Back in Fall 2009 at the tail end of my Master Gardener Classes, Tovah Martin    came in to lecture to us on growing houseplants. Tovah spent many a day working in Logees Greenhouse(s) and is caretaker in her own home of numerous plants which she loves dearly. Can I just say she is a-dor-a-ble!   I first “met” her through the books she wrote  about one of my gardening super heroes, Tasha Tudor. Given the opprtunity, I would love to garden the way Tasha did, with all her glorious cottage-y borders, yankee thrift and chickens.  I have the corgis already ( she had many),, but my Tasha experience would be lacking as I would never give up electricity, proper heating, UPS delivery 365 days a year, and of course, Bill. I am also not, as both Tasha and Tovah are, a bonnet and calico dress wearin’ kind of girl, relying as I do on “foundation garmments” and make-up to enhance and deflect the eye.

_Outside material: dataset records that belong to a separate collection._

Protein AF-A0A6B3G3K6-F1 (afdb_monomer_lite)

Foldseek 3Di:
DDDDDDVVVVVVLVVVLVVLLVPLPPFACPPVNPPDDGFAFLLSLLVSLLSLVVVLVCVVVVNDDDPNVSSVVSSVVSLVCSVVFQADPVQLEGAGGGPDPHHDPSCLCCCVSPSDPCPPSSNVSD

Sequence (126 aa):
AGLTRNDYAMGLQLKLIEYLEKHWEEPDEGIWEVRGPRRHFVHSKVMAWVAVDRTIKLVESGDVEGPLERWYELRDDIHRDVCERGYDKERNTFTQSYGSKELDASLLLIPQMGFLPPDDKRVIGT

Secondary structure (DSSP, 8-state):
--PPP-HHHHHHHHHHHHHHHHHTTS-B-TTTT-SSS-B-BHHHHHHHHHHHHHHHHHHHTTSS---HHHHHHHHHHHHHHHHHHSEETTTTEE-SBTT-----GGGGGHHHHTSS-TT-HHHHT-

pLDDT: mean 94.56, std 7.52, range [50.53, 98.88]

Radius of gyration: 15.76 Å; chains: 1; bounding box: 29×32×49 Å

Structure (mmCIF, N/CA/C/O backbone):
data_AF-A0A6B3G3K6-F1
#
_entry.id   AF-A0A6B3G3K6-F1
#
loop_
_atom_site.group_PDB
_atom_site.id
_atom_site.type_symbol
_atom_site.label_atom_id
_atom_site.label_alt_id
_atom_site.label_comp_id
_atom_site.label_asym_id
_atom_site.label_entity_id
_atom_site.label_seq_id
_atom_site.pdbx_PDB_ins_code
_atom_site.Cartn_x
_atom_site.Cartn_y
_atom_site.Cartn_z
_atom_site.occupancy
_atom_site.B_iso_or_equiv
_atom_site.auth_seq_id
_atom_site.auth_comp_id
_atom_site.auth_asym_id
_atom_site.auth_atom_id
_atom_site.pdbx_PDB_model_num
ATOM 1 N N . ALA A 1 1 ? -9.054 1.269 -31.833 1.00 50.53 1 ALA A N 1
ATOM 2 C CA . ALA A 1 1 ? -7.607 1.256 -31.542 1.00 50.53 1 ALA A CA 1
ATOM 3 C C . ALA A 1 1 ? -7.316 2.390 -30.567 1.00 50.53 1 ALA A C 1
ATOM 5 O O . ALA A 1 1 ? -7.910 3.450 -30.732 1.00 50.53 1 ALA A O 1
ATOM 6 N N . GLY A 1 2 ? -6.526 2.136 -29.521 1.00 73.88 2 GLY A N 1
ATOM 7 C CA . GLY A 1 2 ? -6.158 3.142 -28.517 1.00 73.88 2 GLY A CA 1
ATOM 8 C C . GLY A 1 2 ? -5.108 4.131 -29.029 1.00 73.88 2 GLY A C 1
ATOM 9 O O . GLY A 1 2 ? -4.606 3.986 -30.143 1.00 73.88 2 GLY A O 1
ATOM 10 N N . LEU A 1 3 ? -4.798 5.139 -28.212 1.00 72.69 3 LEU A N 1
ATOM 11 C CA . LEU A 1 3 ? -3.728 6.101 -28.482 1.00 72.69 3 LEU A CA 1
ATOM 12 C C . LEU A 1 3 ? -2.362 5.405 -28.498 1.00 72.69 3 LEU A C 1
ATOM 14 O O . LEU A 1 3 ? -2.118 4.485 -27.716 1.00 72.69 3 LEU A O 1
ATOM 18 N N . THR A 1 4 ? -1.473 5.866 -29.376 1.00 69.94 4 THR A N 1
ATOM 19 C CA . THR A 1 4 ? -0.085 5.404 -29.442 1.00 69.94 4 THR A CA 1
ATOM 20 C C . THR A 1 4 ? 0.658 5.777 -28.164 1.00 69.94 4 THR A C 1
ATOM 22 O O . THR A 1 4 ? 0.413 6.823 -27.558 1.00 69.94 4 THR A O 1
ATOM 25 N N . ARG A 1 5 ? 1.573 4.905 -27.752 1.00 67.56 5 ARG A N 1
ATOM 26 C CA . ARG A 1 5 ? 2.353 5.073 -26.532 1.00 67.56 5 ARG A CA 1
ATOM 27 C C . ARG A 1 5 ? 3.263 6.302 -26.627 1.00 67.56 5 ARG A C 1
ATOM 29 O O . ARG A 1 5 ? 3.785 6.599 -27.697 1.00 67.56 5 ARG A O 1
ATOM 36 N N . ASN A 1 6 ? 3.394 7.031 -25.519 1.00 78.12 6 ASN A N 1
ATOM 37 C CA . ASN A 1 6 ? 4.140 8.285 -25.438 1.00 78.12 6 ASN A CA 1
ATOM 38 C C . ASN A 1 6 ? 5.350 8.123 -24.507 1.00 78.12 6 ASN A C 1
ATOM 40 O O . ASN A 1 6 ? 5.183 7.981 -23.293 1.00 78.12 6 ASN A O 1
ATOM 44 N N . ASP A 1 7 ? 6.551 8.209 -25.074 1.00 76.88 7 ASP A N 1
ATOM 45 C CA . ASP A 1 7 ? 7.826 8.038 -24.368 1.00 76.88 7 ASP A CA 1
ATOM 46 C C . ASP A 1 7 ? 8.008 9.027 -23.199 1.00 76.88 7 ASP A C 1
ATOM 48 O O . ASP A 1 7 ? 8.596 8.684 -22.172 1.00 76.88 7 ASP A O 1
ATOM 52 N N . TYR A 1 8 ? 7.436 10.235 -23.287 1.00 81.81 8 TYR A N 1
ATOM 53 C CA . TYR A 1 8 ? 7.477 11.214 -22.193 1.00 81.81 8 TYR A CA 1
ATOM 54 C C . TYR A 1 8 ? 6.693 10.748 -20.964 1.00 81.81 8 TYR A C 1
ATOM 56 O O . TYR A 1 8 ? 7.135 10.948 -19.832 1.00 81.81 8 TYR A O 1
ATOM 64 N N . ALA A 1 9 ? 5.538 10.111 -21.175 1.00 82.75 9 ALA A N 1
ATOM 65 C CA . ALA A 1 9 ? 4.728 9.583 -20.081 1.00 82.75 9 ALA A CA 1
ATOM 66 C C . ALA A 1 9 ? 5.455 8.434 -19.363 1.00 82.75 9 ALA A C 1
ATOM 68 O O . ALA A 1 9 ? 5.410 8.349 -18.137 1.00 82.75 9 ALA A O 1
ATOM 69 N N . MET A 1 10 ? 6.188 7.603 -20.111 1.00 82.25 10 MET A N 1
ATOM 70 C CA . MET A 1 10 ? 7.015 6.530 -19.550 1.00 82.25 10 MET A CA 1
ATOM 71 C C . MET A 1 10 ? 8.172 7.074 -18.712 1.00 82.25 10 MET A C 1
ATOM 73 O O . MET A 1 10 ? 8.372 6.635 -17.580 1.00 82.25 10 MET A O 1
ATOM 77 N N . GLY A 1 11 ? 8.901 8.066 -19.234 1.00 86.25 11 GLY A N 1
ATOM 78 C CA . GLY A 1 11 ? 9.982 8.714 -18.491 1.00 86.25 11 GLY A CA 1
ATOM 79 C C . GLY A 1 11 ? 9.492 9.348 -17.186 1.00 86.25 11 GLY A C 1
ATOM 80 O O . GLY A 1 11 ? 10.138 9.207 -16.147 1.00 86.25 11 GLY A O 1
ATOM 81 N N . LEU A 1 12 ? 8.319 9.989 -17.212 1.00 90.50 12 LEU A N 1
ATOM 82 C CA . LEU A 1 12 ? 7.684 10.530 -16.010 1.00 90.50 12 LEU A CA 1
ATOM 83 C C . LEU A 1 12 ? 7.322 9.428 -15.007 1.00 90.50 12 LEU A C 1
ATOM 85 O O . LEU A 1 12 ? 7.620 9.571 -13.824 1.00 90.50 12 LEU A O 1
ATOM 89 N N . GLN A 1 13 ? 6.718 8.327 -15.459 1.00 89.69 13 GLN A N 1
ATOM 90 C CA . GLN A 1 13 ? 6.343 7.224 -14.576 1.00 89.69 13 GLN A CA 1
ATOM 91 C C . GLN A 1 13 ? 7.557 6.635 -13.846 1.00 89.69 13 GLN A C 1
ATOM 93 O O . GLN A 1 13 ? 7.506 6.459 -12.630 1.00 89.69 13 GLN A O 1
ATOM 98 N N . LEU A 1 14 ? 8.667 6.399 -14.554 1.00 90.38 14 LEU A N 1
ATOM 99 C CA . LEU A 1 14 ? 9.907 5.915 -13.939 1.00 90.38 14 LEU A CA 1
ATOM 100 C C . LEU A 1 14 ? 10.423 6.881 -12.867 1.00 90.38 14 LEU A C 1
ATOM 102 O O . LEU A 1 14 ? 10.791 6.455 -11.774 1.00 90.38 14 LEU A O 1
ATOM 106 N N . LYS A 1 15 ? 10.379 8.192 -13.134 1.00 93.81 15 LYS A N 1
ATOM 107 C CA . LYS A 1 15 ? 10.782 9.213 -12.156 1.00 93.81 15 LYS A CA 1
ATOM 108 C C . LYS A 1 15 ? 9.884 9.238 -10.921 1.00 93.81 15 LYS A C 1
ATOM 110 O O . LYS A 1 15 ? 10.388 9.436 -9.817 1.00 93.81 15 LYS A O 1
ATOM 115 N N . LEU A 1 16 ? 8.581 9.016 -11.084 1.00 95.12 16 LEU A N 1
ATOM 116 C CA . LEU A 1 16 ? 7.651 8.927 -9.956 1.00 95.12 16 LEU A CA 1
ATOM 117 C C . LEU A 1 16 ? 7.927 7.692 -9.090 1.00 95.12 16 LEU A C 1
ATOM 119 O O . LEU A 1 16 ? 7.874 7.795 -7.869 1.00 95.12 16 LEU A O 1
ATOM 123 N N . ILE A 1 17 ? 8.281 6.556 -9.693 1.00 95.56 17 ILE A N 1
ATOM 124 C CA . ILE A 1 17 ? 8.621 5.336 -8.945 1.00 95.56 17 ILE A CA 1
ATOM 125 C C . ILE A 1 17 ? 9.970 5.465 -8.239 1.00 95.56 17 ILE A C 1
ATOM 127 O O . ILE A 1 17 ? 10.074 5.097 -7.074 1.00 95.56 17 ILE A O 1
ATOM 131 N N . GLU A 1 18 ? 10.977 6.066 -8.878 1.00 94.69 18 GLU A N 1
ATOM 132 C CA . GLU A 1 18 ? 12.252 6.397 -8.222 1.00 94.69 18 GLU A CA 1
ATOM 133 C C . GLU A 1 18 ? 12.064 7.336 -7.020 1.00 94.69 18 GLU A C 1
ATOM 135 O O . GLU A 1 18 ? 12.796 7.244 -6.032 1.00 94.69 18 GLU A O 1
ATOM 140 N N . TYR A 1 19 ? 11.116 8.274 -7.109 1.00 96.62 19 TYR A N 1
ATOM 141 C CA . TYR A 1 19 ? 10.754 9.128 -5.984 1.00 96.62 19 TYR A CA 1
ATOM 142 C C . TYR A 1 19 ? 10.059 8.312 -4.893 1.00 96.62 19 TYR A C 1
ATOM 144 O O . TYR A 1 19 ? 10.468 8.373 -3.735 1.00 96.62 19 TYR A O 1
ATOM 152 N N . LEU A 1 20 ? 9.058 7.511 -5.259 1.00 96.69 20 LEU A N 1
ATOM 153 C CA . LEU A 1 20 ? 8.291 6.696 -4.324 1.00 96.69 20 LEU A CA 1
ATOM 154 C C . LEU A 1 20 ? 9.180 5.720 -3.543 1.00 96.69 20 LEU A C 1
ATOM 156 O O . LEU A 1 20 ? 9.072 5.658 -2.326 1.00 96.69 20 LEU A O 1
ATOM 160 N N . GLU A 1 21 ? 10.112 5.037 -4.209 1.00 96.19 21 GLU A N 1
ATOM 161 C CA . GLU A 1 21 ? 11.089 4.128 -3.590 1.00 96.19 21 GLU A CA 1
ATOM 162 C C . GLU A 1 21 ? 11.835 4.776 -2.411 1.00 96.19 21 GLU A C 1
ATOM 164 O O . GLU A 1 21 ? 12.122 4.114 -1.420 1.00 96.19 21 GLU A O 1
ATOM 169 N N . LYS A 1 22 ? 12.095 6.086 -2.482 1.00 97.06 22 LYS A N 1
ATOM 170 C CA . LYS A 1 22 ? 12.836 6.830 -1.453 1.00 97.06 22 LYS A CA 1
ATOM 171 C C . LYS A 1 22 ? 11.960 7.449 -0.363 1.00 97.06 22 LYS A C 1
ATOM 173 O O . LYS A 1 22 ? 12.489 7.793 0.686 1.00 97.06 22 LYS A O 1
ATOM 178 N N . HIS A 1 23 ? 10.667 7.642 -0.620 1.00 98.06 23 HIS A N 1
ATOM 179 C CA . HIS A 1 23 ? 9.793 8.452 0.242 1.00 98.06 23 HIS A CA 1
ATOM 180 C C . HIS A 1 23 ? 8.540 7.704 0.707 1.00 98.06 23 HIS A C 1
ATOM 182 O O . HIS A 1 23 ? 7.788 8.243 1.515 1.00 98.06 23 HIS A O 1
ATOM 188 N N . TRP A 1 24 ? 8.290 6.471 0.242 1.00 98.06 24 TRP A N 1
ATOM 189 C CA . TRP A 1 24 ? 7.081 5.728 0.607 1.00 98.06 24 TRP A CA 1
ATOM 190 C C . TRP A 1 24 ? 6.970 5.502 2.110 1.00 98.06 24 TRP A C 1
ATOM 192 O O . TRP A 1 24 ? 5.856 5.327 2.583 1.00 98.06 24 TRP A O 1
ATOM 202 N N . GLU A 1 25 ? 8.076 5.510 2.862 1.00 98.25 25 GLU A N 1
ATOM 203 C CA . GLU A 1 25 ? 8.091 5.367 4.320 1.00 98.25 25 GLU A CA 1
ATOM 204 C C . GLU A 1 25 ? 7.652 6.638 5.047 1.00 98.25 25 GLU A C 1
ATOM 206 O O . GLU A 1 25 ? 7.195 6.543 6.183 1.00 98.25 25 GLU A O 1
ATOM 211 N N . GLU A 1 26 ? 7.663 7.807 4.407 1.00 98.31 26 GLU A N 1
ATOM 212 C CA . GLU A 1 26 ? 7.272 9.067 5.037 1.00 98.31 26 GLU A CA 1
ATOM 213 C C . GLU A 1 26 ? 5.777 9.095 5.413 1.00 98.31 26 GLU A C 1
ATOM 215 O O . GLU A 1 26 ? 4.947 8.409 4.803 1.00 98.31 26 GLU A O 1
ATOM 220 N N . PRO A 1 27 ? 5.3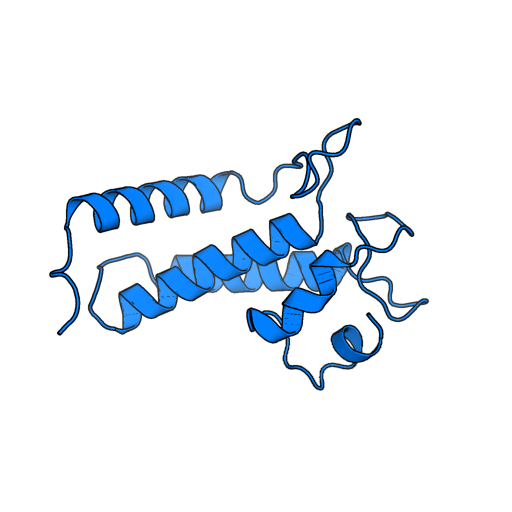87 9.841 6.460 1.00 98.06 27 PRO A N 1
ATOM 221 C CA . PRO A 1 27 ? 3.979 10.101 6.740 1.00 98.06 27 PRO A CA 1
ATOM 222 C C . PRO A 1 27 ? 3.408 11.119 5.735 1.00 98.06 27 PRO A C 1
ATOM 224 O O . PRO A 1 27 ? 4.150 11.925 5.192 1.00 98.06 27 PRO A O 1
ATOM 227 N N . ASP A 1 28 ? 2.100 11.155 5.510 1.00 97.25 28 ASP A N 1
ATOM 228 C CA . ASP A 1 28 ? 1.425 12.099 4.604 1.00 97.25 28 ASP A CA 1
ATOM 229 C C . ASP A 1 28 ? 0.086 12.574 5.190 1.00 97.25 28 ASP A C 1
ATOM 231 O O . ASP A 1 28 ? -0.174 12.347 6.372 1.00 97.25 28 ASP A O 1
ATOM 235 N N . GLU A 1 29 ? -0.719 13.283 4.396 1.00 97.06 29 GLU A N 1
ATOM 236 C CA . GLU A 1 29 ? -2.024 13.842 4.796 1.00 97.06 29 GLU A CA 1
ATOM 237 C C . GLU A 1 29 ? -3.221 12.943 4.412 1.00 97.06 29 GLU A C 1
ATOM 239 O O . GLU A 1 29 ? -4.377 13.289 4.666 1.00 97.06 29 GLU A O 1
ATOM 244 N N . GLY A 1 30 ? -2.966 11.778 3.808 1.00 96.62 30 GLY A N 1
ATOM 245 C CA . GLY A 1 30 ? -3.984 10.855 3.311 1.00 96.62 30 GLY A CA 1
ATOM 246 C C . GLY A 1 30 ? -4.757 11.385 2.097 1.00 96.62 30 GLY A C 1
ATOM 247 O O . GLY A 1 30 ? -4.646 12.545 1.708 1.00 96.62 30 GLY A O 1
ATOM 248 N N . ILE A 1 31 ? -5.597 10.533 1.496 1.00 97.12 31 ILE A N 1
ATOM 249 C CA . ILE A 1 31 ? -6.461 10.923 0.359 1.00 97.12 31 ILE A CA 1
ATOM 250 C C . ILE A 1 31 ? -7.522 11.963 0.751 1.00 97.12 31 ILE A C 1
ATOM 252 O O . ILE A 1 31 ? -8.029 12.697 -0.092 1.00 97.12 31 ILE A O 1
ATOM 256 N N . TRP A 1 32 ? -7.850 12.024 2.041 1.00 96.62 32 TRP A N 1
ATOM 257 C CA . TRP A 1 32 ? -8.826 12.956 2.594 1.00 96.62 32 TRP A CA 1
ATOM 258 C C . TRP A 1 32 ? -8.228 14.313 2.978 1.00 96.62 32 TRP A C 1
ATOM 260 O O . TRP A 1 32 ? -8.971 15.154 3.479 1.00 96.62 32 TRP A O 1
ATOM 270 N N . GLU A 1 33 ? -6.918 14.513 2.786 1.00 95.19 33 GLU A N 1
ATOM 271 C CA . GLU A 1 33 ? -6.188 15.721 3.198 1.00 95.19 33 GLU A CA 1
ATOM 272 C C . GLU A 1 33 ? -6.534 16.121 4.644 1.00 95.19 33 GLU A C 1
ATOM 274 O O . GLU A 1 33 ? -6.990 17.233 4.939 1.00 95.19 33 GLU A O 1
ATOM 279 N N . VAL A 1 34 ? -6.406 15.150 5.556 1.00 90.69 34 VAL A N 1
ATOM 280 C CA . VAL A 1 34 ? -6.877 15.276 6.936 1.00 90.69 34 VAL A CA 1
ATOM 281 C C . VAL A 1 34 ? -6.165 16.444 7.605 1.00 90.69 34 VAL A C 1
ATOM 283 O O . VAL A 1 34 ? -4.944 16.510 7.657 1.00 90.69 34 VAL A O 1
ATOM 286 N N . ARG A 1 35 ? -6.932 17.362 8.198 1.00 90.38 35 ARG A N 1
ATOM 287 C CA . ARG A 1 35 ? -6.352 18.460 8.976 1.00 90.38 35 ARG A CA 1
ATOM 288 C C . ARG A 1 35 ? -5.742 17.903 10.261 1.00 90.38 35 ARG A C 1
ATOM 290 O O . ARG A 1 35 ? -6.472 17.534 11.180 1.00 90.38 35 ARG A O 1
ATOM 297 N N . GLY A 1 36 ? -4.419 17.859 10.345 1.00 90.38 36 GLY A N 1
ATOM 298 C CA . GLY A 1 36 ? -3.726 17.336 11.515 1.00 90.38 36 GLY A CA 1
ATOM 299 C C . GLY A 1 36 ? -2.235 17.119 11.273 1.00 90.38 36 GLY A C 1
ATOM 300 O O . GLY A 1 36 ? -1.683 17.663 10.323 1.00 90.38 36 GLY A O 1
ATOM 301 N N . PRO A 1 37 ? -1.555 16.369 12.155 1.00 93.69 37 PRO A N 1
ATOM 302 C CA . PRO A 1 37 ? -0.199 15.925 11.873 1.00 93.69 37 PRO A CA 1
ATOM 303 C C . PRO A 1 37 ? -0.209 14.887 10.746 1.00 93.69 37 PRO A C 1
ATOM 305 O O . PRO A 1 37 ? -1.098 14.031 10.718 1.00 93.69 37 PRO A O 1
ATOM 308 N N . ARG A 1 38 ? 0.839 14.901 9.914 1.00 97.31 38 ARG A N 1
ATOM 309 C CA . ARG A 1 38 ? 1.122 13.834 8.944 1.00 97.31 38 ARG A CA 1
ATOM 310 C C . ARG A 1 38 ? 1.154 12.473 9.645 1.00 97.31 38 ARG A C 1
ATOM 312 O O . ARG A 1 38 ? 1.725 12.341 10.732 1.00 97.31 38 ARG A O 1
ATOM 319 N N . ARG A 1 39 ? 0.586 11.442 9.016 1.00 98.06 39 ARG A N 1
ATOM 320 C CA . ARG A 1 39 ? 0.541 10.060 9.534 1.00 98.06 39 ARG A CA 1
ATOM 321 C C . ARG A 1 39 ? 0.872 9.048 8.446 1.00 98.06 39 ARG A C 1
ATOM 323 O O . ARG A 1 39 ? 0.811 9.342 7.261 1.00 98.06 39 ARG A O 1
ATOM 330 N N . HIS A 1 40 ? 1.187 7.819 8.842 1.00 98.44 40 HIS A N 1
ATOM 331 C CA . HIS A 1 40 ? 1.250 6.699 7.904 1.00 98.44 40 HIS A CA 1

But I digress. Back to Tovah. I was so looking forward to this class, and trying my hardest not to act like a crazed groupie. She talked to us about the vagaries of the tropicals , and  in my starry-eyed state  I took zero notes. I just wanted her to be my best friend, skip the whole indoor plant thing. At  the end of her lecture she announced that she was going to give away the divisions of a plant she had used to demonstrate re-potting in sort of a raffle/lottery. Well, guess who one of the winners was?  EE-GADS! How to decline??  There was no way I could not accept such an offering and still remain able to gush all over her and get her to sign my new book, “The New Terrerium” .

So, I took the division, and jotted down the only word I wrote down in my notebook that day …..Ammonum Cardomom….just that exact thing, no other words at all.

This week in my fervor to get back to my garden-ness, I tried working outside  but it was COLD and SNOWING again. So I turned to the least likely place you will ever find me, tending the  houseplants that have finagled their way under various and convoluted circumstances into my living room. The Tovah Plant, (as I like to lovingly call it) has grown and grown, on might even say thrived, but that is tempting fate . It needed re-potting and so I took it to the kitchen and went in search of my master gardening notebook. Given that I know next to nothing about houseplants, but have vague notions that some prefer to be pot-bound , root pruned, and other uncomfortable sounding treatments, I figured i would look up the plant and at least try to give it the proper care .

My search using the name found in my notebook, Amomun Cardomom left me scratching my head. Cardomon is a tricky plant to grow. The directions used words  like “fussy” and “difficult to grow”.It  does not like drafts, sunlight, or a  regular watering schedule. It likes to be misted daily, but have it’s roots kept dry. Blah-blah, on and on with all it’s Diva requests.

Um, this could not be the plant I had been tending, that is for certain. More searching ensued.

Turns out the most common mis-identifiation in Houseplant Unniverse, is  ID-ing Amomun Cadomom when you really have Alpina Nutans (Cinamon Ginger). Both plants look very similar, and both have spicy scented foliage. BUT Cardomon is FUZZY on the underside of it’s leaves and difficult to cultivate outside a warm steamy greenhouse.

I can not, and will not accept Tovah, MY Tovah, was wrong. I must have in my dreamy eyed  stupor somehow imagined she said Amomom Cardomom, when what she really said was Alpina nutans. I forcefully brush the thought that I have never heard of the plant before and could not possibly have written it down without someone not only saying it ,but also spelling it for me, out of my head.  Tovah is not wrong, not now, not ever.

I potted up my Tovah plant and put it back on the windowsill. It is happy, and it likes it’soriginal  name, Tovah Plant, better anyway.